§ Items from a data source:
· · · · ·
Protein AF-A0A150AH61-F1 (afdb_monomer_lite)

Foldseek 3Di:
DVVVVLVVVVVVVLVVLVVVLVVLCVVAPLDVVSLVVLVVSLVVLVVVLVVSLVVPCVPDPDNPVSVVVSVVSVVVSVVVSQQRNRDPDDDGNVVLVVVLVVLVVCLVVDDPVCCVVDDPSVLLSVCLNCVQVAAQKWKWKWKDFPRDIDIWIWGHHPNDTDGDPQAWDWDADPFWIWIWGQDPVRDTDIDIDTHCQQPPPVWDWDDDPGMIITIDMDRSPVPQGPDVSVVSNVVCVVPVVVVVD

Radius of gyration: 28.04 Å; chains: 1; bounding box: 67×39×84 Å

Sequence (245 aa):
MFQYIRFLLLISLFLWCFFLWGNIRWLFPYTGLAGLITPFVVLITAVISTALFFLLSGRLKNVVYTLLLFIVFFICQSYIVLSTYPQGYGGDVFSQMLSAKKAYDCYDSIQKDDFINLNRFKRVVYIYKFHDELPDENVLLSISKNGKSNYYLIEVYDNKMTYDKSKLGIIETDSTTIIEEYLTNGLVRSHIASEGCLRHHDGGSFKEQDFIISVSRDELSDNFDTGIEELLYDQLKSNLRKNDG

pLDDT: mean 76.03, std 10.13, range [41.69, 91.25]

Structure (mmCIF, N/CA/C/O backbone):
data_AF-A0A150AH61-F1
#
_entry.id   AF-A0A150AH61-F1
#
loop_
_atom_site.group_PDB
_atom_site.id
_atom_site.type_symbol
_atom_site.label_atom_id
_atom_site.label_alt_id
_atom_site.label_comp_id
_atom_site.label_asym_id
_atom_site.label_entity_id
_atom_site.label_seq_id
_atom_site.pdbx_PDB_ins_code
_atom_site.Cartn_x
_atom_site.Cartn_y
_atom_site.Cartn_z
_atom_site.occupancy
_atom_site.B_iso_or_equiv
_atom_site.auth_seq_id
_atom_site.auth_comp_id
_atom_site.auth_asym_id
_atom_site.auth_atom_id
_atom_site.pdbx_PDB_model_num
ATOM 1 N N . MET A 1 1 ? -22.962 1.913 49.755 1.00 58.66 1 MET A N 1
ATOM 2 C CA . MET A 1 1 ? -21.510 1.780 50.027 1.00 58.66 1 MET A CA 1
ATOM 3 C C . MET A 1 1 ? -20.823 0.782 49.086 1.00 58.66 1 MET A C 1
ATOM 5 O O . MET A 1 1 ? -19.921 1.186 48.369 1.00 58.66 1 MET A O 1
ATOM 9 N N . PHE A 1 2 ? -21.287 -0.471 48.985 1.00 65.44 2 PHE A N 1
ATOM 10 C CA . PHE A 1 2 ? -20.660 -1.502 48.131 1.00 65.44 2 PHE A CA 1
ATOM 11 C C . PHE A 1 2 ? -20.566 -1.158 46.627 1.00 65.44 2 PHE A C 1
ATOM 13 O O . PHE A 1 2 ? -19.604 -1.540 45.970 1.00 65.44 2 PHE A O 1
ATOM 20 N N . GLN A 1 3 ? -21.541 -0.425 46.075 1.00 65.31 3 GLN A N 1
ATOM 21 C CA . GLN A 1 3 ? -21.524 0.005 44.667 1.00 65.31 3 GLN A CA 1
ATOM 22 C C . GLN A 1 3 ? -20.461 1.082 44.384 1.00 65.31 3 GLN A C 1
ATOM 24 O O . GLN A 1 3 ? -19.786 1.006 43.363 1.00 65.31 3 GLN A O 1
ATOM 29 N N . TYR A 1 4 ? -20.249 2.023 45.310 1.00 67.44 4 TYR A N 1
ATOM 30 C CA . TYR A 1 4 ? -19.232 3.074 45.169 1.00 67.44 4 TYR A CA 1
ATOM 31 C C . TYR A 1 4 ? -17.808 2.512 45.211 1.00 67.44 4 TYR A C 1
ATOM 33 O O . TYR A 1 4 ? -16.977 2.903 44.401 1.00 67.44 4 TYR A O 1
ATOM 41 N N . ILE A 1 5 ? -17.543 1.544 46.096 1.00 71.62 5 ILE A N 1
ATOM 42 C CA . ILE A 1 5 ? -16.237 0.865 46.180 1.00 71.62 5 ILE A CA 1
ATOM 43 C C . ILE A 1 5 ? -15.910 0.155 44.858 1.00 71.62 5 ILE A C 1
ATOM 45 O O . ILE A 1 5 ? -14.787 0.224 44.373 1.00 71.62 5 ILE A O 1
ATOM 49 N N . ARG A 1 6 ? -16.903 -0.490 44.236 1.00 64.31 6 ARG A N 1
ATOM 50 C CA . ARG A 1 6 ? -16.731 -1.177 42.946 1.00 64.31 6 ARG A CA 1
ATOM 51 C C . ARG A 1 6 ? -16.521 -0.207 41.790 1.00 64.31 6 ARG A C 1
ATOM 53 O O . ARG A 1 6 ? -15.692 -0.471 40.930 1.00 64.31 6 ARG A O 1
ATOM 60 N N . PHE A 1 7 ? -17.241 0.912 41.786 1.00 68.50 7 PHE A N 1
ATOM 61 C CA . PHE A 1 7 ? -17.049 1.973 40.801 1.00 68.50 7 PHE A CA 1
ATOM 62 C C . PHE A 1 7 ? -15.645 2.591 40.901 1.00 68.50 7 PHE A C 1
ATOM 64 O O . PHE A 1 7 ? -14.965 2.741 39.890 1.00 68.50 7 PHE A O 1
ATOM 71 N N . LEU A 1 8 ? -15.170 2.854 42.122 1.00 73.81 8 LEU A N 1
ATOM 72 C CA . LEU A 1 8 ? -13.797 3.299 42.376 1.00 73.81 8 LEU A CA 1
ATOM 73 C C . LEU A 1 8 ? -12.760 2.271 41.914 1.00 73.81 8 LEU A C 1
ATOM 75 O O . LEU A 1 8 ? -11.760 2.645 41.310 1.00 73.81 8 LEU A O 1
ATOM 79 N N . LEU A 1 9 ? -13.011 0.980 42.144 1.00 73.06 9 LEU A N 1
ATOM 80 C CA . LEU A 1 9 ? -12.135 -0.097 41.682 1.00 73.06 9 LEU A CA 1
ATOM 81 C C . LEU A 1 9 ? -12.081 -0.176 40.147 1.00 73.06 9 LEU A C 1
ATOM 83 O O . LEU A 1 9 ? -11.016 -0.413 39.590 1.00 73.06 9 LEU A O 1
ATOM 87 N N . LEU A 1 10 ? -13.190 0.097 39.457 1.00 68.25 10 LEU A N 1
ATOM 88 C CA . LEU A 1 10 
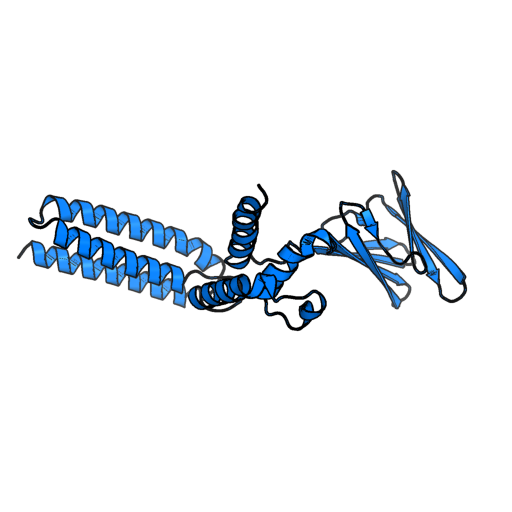? -13.239 0.199 37.994 1.00 68.25 10 LEU A CA 1
ATOM 89 C C . LEU A 1 10 ? -12.430 1.368 37.454 1.00 68.25 10 LEU A C 1
ATOM 91 O O . LEU A 1 10 ? -11.635 1.185 36.537 1.00 68.25 10 LEU A O 1
ATOM 95 N N . ILE A 1 11 ? -12.611 2.553 38.037 1.00 73.50 11 ILE A N 1
ATOM 96 C CA . ILE A 1 11 ? -11.808 3.724 37.681 1.00 73.50 11 ILE A CA 1
ATOM 97 C C . ILE A 1 11 ? -10.329 3.418 37.927 1.00 73.50 11 ILE A C 1
ATOM 99 O O . ILE A 1 11 ? -9.500 3.703 37.072 1.00 73.50 11 ILE A O 1
ATOM 103 N N . SER A 1 12 ? -9.995 2.780 39.051 1.00 77.56 12 SER A N 1
ATOM 104 C CA . SER A 1 12 ? -8.622 2.386 39.370 1.00 77.56 12 SER A CA 1
ATOM 105 C C . SER A 1 12 ? -8.043 1.399 38.352 1.00 77.56 12 SER A C 1
ATOM 107 O O . SER A 1 12 ? -6.940 1.630 37.867 1.00 77.56 12 SER A O 1
ATOM 109 N N . LEU A 1 13 ? -8.778 0.348 37.969 1.00 71.88 13 LEU A N 1
ATOM 110 C CA . LEU A 1 13 ? -8.345 -0.610 36.943 1.00 71.88 13 LEU A CA 1
ATOM 111 C C . LEU A 1 13 ? -8.169 0.056 35.575 1.00 71.88 13 LEU A C 1
ATOM 113 O O . LEU A 1 13 ? -7.196 -0.224 34.877 1.00 71.88 13 LEU A O 1
ATOM 117 N N . PHE A 1 14 ? -9.076 0.962 35.207 1.00 72.50 14 PHE A N 1
ATOM 118 C CA . PHE A 1 14 ? -8.970 1.734 33.974 1.00 72.50 14 PHE A CA 1
ATOM 119 C C . PHE A 1 14 ? -7.726 2.632 33.975 1.00 72.50 14 PHE A C 1
ATOM 121 O O . PHE A 1 14 ? -6.965 2.631 33.009 1.00 72.50 14 PHE A O 1
ATOM 128 N N . LEU A 1 15 ? -7.468 3.336 35.081 1.00 77.25 15 LEU A N 1
ATOM 129 C CA . LEU A 1 15 ? -6.264 4.150 35.262 1.00 77.25 15 LEU A CA 1
ATOM 130 C C . LEU A 1 15 ? -4.989 3.300 35.245 1.00 77.25 15 LEU A C 1
ATOM 132 O O . LEU A 1 15 ? -3.991 3.727 34.673 1.00 77.25 15 LEU A O 1
ATOM 136 N N . TRP A 1 16 ? -5.015 2.091 35.809 1.00 77.19 16 TRP A N 1
ATOM 137 C CA . TRP A 1 16 ? -3.897 1.146 35.742 1.00 77.19 16 TRP A CA 1
ATOM 138 C C . TRP A 1 16 ? -3.619 0.678 34.316 1.00 77.19 16 TRP A C 1
ATOM 140 O O . TRP A 1 16 ? -2.459 0.641 33.908 1.00 77.19 16 TRP A O 1
ATOM 150 N N . CYS A 1 17 ? -4.661 0.380 33.536 1.00 71.81 17 CYS A N 1
ATOM 151 C CA . CYS A 1 17 ? -4.510 0.071 32.115 1.00 71.81 17 CYS A CA 1
ATOM 152 C C . CYS A 1 17 ? -3.899 1.260 31.366 1.00 71.81 17 CYS A C 1
ATOM 154 O O . CYS A 1 17 ? -2.975 1.071 30.581 1.00 71.81 17 CYS A O 1
ATOM 156 N N . PHE A 1 18 ? -4.353 2.484 31.656 1.00 72.56 18 PHE A N 1
ATOM 157 C CA . PHE A 1 18 ? -3.810 3.708 31.064 1.00 72.56 18 PHE A CA 1
ATOM 158 C C . PHE A 1 18 ? -2.343 3.944 31.449 1.00 72.56 18 PHE A C 1
ATOM 160 O O . PHE A 1 18 ? -1.532 4.313 30.604 1.00 72.56 18 PHE A O 1
ATOM 167 N N . PHE A 1 19 ? -1.982 3.688 32.707 1.00 79.50 19 PHE A N 1
ATOM 168 C CA . PHE A 1 19 ? -0.614 3.809 33.200 1.00 79.50 19 PHE A CA 1
ATOM 169 C C . PHE A 1 19 ? 0.315 2.780 32.549 1.00 79.50 19 PHE A C 1
ATOM 171 O O . PHE A 1 19 ? 1.351 3.158 32.004 1.00 79.50 19 PHE A O 1
ATOM 178 N N . LEU A 1 20 ? -0.052 1.494 32.552 1.00 74.31 20 LEU A N 1
ATOM 179 C CA . LEU A 1 20 ? 0.719 0.438 31.884 1.00 74.31 20 LEU A CA 1
ATOM 180 C C . LEU A 1 20 ? 0.889 0.741 30.394 1.00 74.31 20 LEU A C 1
ATOM 182 O O . LEU A 1 20 ? 1.984 0.611 29.853 1.00 74.31 20 LEU A O 1
ATOM 186 N N . TRP A 1 21 ? -0.174 1.221 29.755 1.00 71.12 21 TRP A N 1
ATOM 187 C CA . TRP A 1 21 ? -0.150 1.637 28.363 1.00 71.12 21 TRP A CA 1
ATOM 188 C C . TRP A 1 21 ? 0.800 2.828 28.118 1.00 71.12 21 TRP A C 1
ATOM 190 O O . TRP A 1 21 ? 1
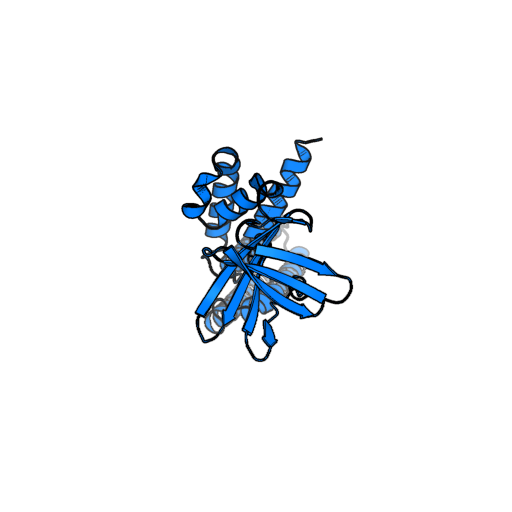.628 2.774 27.207 1.00 71.12 21 TRP A O 1
ATOM 200 N N . GLY A 1 22 ? 0.764 3.865 28.962 1.00 73.38 22 GLY A N 1
ATOM 201 C CA . GLY A 1 22 ? 1.682 5.006 28.877 1.00 73.38 22 GLY A CA 1
ATOM 202 C C . GLY A 1 22 ? 3.150 4.596 29.029 1.00 73.38 22 GLY A C 1
ATOM 203 O O . GLY A 1 22 ? 4.008 5.099 28.305 1.00 73.38 22 GLY A O 1
ATOM 204 N N . ASN A 1 23 ? 3.428 3.620 29.898 1.00 76.88 23 ASN A N 1
ATOM 205 C CA . ASN A 1 23 ? 4.763 3.041 30.038 1.00 76.88 23 ASN A CA 1
ATOM 206 C C . ASN A 1 23 ? 5.196 2.293 28.769 1.00 76.88 23 ASN A C 1
ATOM 208 O O . ASN A 1 23 ? 6.327 2.479 28.335 1.00 76.88 23 ASN A O 1
ATOM 212 N N . ILE A 1 24 ? 4.317 1.510 28.130 1.00 72.31 24 ILE A N 1
ATOM 213 C CA . ILE A 1 24 ? 4.635 0.812 26.869 1.00 72.31 24 ILE A CA 1
ATOM 214 C C . ILE A 1 24 ? 4.973 1.815 25.760 1.00 72.31 24 ILE A C 1
ATOM 216 O O . ILE A 1 24 ? 5.984 1.645 25.082 1.00 72.31 24 ILE A O 1
ATOM 220 N N . ARG A 1 25 ? 4.179 2.883 25.596 1.00 69.44 25 ARG A N 1
ATOM 221 C CA . ARG A 1 25 ? 4.455 3.931 24.595 1.00 69.44 25 ARG A CA 1
ATOM 222 C C . ARG A 1 25 ? 5.773 4.658 24.870 1.00 69.44 25 ARG A C 1
ATOM 224 O O . ARG A 1 25 ? 6.458 5.041 23.926 1.00 69.44 25 ARG A O 1
ATOM 231 N N . TRP A 1 26 ? 6.110 4.863 26.141 1.00 75.50 26 TRP A N 1
ATOM 232 C CA . TRP A 1 26 ? 7.364 5.498 26.541 1.00 75.50 26 TRP A CA 1
ATOM 233 C C . TRP A 1 26 ? 8.581 4.586 26.327 1.00 75.50 26 TRP A C 1
ATOM 235 O O . TRP A 1 26 ? 9.605 5.049 25.833 1.00 75.50 26 TRP A O 1
ATOM 245 N N . LEU A 1 27 ? 8.459 3.294 26.644 1.00 76.44 27 LEU A N 1
ATOM 246 C CA . LEU A 1 27 ? 9.514 2.290 26.467 1.00 76.44 27 LEU A CA 1
ATOM 247 C C . LEU A 1 27 ? 9.752 1.931 24.993 1.00 76.44 27 LEU A C 1
ATOM 249 O O . LEU A 1 27 ? 10.889 1.674 24.605 1.00 76.44 27 LEU A O 1
ATOM 253 N N . PHE A 1 28 ? 8.699 1.920 24.172 1.00 73.00 28 PHE A N 1
ATOM 254 C CA . PHE A 1 28 ? 8.745 1.488 22.772 1.00 73.00 28 PHE A CA 1
ATOM 255 C C . PHE A 1 28 ? 8.016 2.481 21.848 1.00 73.00 28 PHE A C 1
ATOM 257 O O . PHE A 1 28 ? 6.970 2.156 21.281 1.00 73.00 28 PHE A O 1
ATOM 264 N N . PRO A 1 29 ? 8.530 3.710 21.678 1.00 66.50 29 PRO A N 1
ATOM 265 C CA . PRO A 1 29 ? 7.866 4.718 20.862 1.00 66.50 29 PRO A CA 1
ATOM 266 C C . PRO A 1 29 ? 7.905 4.335 19.377 1.00 66.50 29 PRO A C 1
ATOM 268 O O . PRO A 1 29 ? 8.978 4.222 18.793 1.00 66.50 29 PRO A O 1
ATOM 271 N N . TYR A 1 30 ? 6.728 4.179 18.763 1.00 62.81 30 TYR A N 1
ATOM 272 C CA . TYR A 1 30 ? 6.553 4.009 17.310 1.00 62.81 30 TYR A CA 1
ATOM 273 C C . TYR A 1 30 ? 7.358 2.856 16.691 1.00 62.81 30 TYR A C 1
ATOM 275 O O . TYR A 1 30 ? 7.786 2.933 15.543 1.00 62.81 30 TYR A O 1
ATOM 283 N N . THR A 1 31 ? 7.576 1.779 17.447 1.00 67.56 31 THR A N 1
ATOM 284 C CA . THR A 1 31 ? 8.267 0.586 16.946 1.00 67.56 31 THR A CA 1
ATOM 285 C C . THR A 1 31 ? 7.272 -0.487 16.509 1.00 67.56 31 THR A C 1
ATOM 287 O O . THR A 1 31 ? 6.161 -0.580 17.038 1.00 67.56 31 THR A O 1
ATOM 290 N N . GLY A 1 32 ? 7.694 -1.372 15.599 1.00 63.62 32 GLY A N 1
ATOM 291 C CA . GLY A 1 32 ? 6.914 -2.563 15.233 1.00 63.62 32 GLY A CA 1
ATOM 292 C C . GLY A 1 32 ? 6.599 -3.467 16.435 1.00 63.62 32 GLY A C 1
ATOM 293 O O . GLY A 1 32 ? 5.542 -4.089 16.482 1.00 63.62 32 GLY A O 1
ATOM 294 N N . LEU A 1 33 ? 7.454 -3.466 17.468 1.00 68.25 33 LEU A N 1
ATOM 295 C CA . LEU A 1 33 ? 7.211 -4.186 18.723 1.00 68.25 33 LEU A CA 1
ATOM 296 C C . LEU A 1 33 ? 6.005 -3.619 19.485 1.00 68.25 33 LEU A C 1
ATOM 298 O O . LEU A 1 33 ? 5.180 -4.381 19.987 1.00 68.25 33 LEU A O 1
ATOM 302 N N . ALA A 1 34 ? 5.861 -2.292 19.533 1.00 66.50 34 ALA A N 1
ATOM 303 C CA . ALA A 1 34 ? 4.652 -1.678 20.069 1.00 66.50 34 ALA A CA 1
ATOM 304 C C . ALA A 1 34 ? 3.423 -2.076 19.238 1.00 66.50 34 ALA A C 1
ATOM 306 O O . ALA A 1 34 ? 2.361 -2.320 19.810 1.00 66.50 34 ALA A O 1
ATOM 307 N N . GLY A 1 35 ? 3.574 -2.226 17.918 1.00 64.81 35 GLY A N 1
ATOM 308 C CA . GLY A 1 35 ? 2.499 -2.660 17.020 1.00 64.81 35 GLY A CA 1
ATOM 309 C C . GLY A 1 35 ? 2.061 -4.085 17.289 1.00 64.81 35 GLY A C 1
ATOM 310 O O . GLY A 1 35 ? 0.873 -4.375 17.255 1.00 64.81 35 GLY A O 1
ATOM 311 N N . LEU A 1 36 ? 3.003 -4.945 17.665 1.00 70.19 36 LEU A N 1
ATOM 312 C CA . LEU A 1 36 ? 2.736 -6.331 18.017 1.00 70.19 36 LEU A CA 1
ATOM 313 C C . LEU A 1 36 ? 2.064 -6.456 19.391 1.00 70.19 36 LEU A C 1
ATOM 315 O O . LEU A 1 36 ? 1.157 -7.262 19.558 1.00 70.19 36 LEU A O 1
ATOM 319 N N . ILE A 1 37 ? 2.464 -5.638 20.369 1.00 72.38 37 ILE A N 1
ATOM 320 C CA . ILE A 1 37 ? 1.917 -5.660 21.737 1.00 72.38 37 ILE A CA 1
ATOM 321 C C . ILE A 1 37 ? 0.532 -4.992 21.811 1.00 72.38 37 ILE A C 1
ATOM 323 O O . ILE A 1 37 ? -0.328 -5.434 22.578 1.00 72.38 37 ILE A O 1
ATOM 327 N N . THR A 1 38 ? 0.287 -3.946 21.015 1.00 70.38 38 THR A N 1
ATOM 328 C CA . THR A 1 38 ? -0.949 -3.142 21.071 1.00 70.38 38 THR A CA 1
ATOM 329 C C . THR A 1 38 ? -2.233 -3.979 20.923 1.00 70.38 38 THR A C 1
ATOM 331 O O . THR A 1 38 ? -3.095 -3.851 21.793 1.00 70.38 38 THR A O 1
ATOM 334 N N . PRO A 1 39 ? -2.381 -4.890 19.939 1.00 69.00 39 PRO A N 1
ATOM 335 C CA . PRO A 1 39 ? -3.559 -5.749 19.802 1.00 69.00 39 PRO A CA 1
ATOM 336 C C . PRO A 1 39 ? -3.840 -6.619 21.031 1.00 69.00 39 PRO A C 1
ATOM 338 O O . PRO A 1 39 ? -4.997 -6.803 21.401 1.00 69.00 39 PRO A O 1
ATOM 341 N N . PHE A 1 40 ? -2.804 -7.117 21.715 1.00 73.06 40 PHE A N 1
ATOM 342 C CA . PHE A 1 40 ? -2.985 -7.897 22.942 1.00 73.06 40 PHE A CA 1
ATOM 343 C C . PHE A 1 40 ? -3.478 -7.026 24.094 1.00 73.06 40 PHE A C 1
ATOM 345 O O . PHE A 1 40 ? -4.365 -7.439 24.838 1.00 73.06 40 PHE A O 1
ATOM 352 N N . VAL A 1 41 ? -2.962 -5.801 24.221 1.00 71.75 41 VAL A N 1
ATOM 353 C CA . VAL A 1 41 ? -3.447 -4.836 25.219 1.00 71.75 41 VAL A CA 1
ATOM 354 C C . VAL A 1 41 ? -4.904 -4.465 24.934 1.00 71.75 41 VAL A C 1
ATOM 356 O O . VAL A 1 41 ? -5.709 -4.425 25.865 1.00 71.75 41 VAL A O 1
ATOM 359 N N . VAL A 1 42 ? -5.276 -4.270 23.665 1.00 70.81 42 VAL A N 1
ATOM 360 C CA . VAL A 1 42 ? -6.665 -4.033 23.227 1.00 70.81 42 VAL A CA 1
ATOM 361 C C . VAL A 1 42 ? -7.558 -5.210 23.603 1.00 70.81 42 VAL A C 1
ATOM 363 O O . VAL A 1 42 ? -8.612 -5.020 24.201 1.00 70.81 42 VAL A O 1
ATOM 366 N N . LEU A 1 43 ? -7.130 -6.434 23.292 1.00 72.88 43 LEU A N 1
ATOM 367 C CA . LEU A 1 43 ? -7.892 -7.643 23.578 1.00 72.88 43 LEU A CA 1
ATOM 368 C C . LEU A 1 43 ? -8.099 -7.818 25.088 1.00 72.88 43 LEU A C 1
ATOM 370 O O . LEU A 1 43 ? -9.223 -8.021 25.539 1.00 72.88 43 LEU A O 1
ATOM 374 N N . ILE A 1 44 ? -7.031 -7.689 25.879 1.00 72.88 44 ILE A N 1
· · · · ·
§ What is required:
Retype, exactly and in full, the lines above from the one containing "ATOM 303 C CA" through the one containing "ATOM 321 C C".

§ Reply:
ATOM 303 C CA . ALA A 1 34 ? 4.652 -1.678 20.069 1.00 66.50 34 ALA A CA 1
ATOM 304 C C . ALA A 1 34 ? 3.423 -2.076 19.238 1.00 66.50 34 ALA A C 1
ATOM 306 O O . ALA A 1 34 ? 2.361 -2.320 19.810 1.00 66.50 34 ALA A O 1
ATOM 307 N N . GLY A 1 35 ? 3.574 -2.226 17.918 1.00 64.81 35 GLY A N 1
ATOM 308 C CA . GLY A 1 35 ? 2.499 -2.660 17.020 1.00 64.81 35 GLY A CA 1
ATOM 309 C C . GLY A 1 35 ? 2.061 -4.085 17.289 1.00 64.81 35 GLY A C 1
ATOM 310 O O . GLY A 1 35 ? 0.873 -4.375 17.255 1.00 64.81 35 GLY A O 1
ATOM 311 N N . LEU A 1 36 ? 3.003 -4.945 17.665 1.00 70.19 36 LEU A N 1
ATOM 312 C CA . LEU A 1 36 ? 2.736 -6.331 18.017 1.00 70.19 36 LEU A CA 1
ATOM 313 C C . LEU A 1 36 ? 2.064 -6.456 19.391 1.00 70.19 36 LEU A C 1
ATOM 315 O O . LEU A 1 36 ? 1.157 -7.262 19.558 1.00 70.19 36 LEU A O 1
ATOM 319 N N . ILE A 1 37 ? 2.464 -5.638 20.369 1.00 72.38 37 ILE A N 1
ATOM 320 C CA . ILE A 1 37 ? 1.917 -5.660 21.737 1.00 72.38 37 ILE A CA 1
ATOM 321 C C . ILE A 1 37 ? 0.532 -4.992 21.811 1.00 72.38 37 ILE A C 1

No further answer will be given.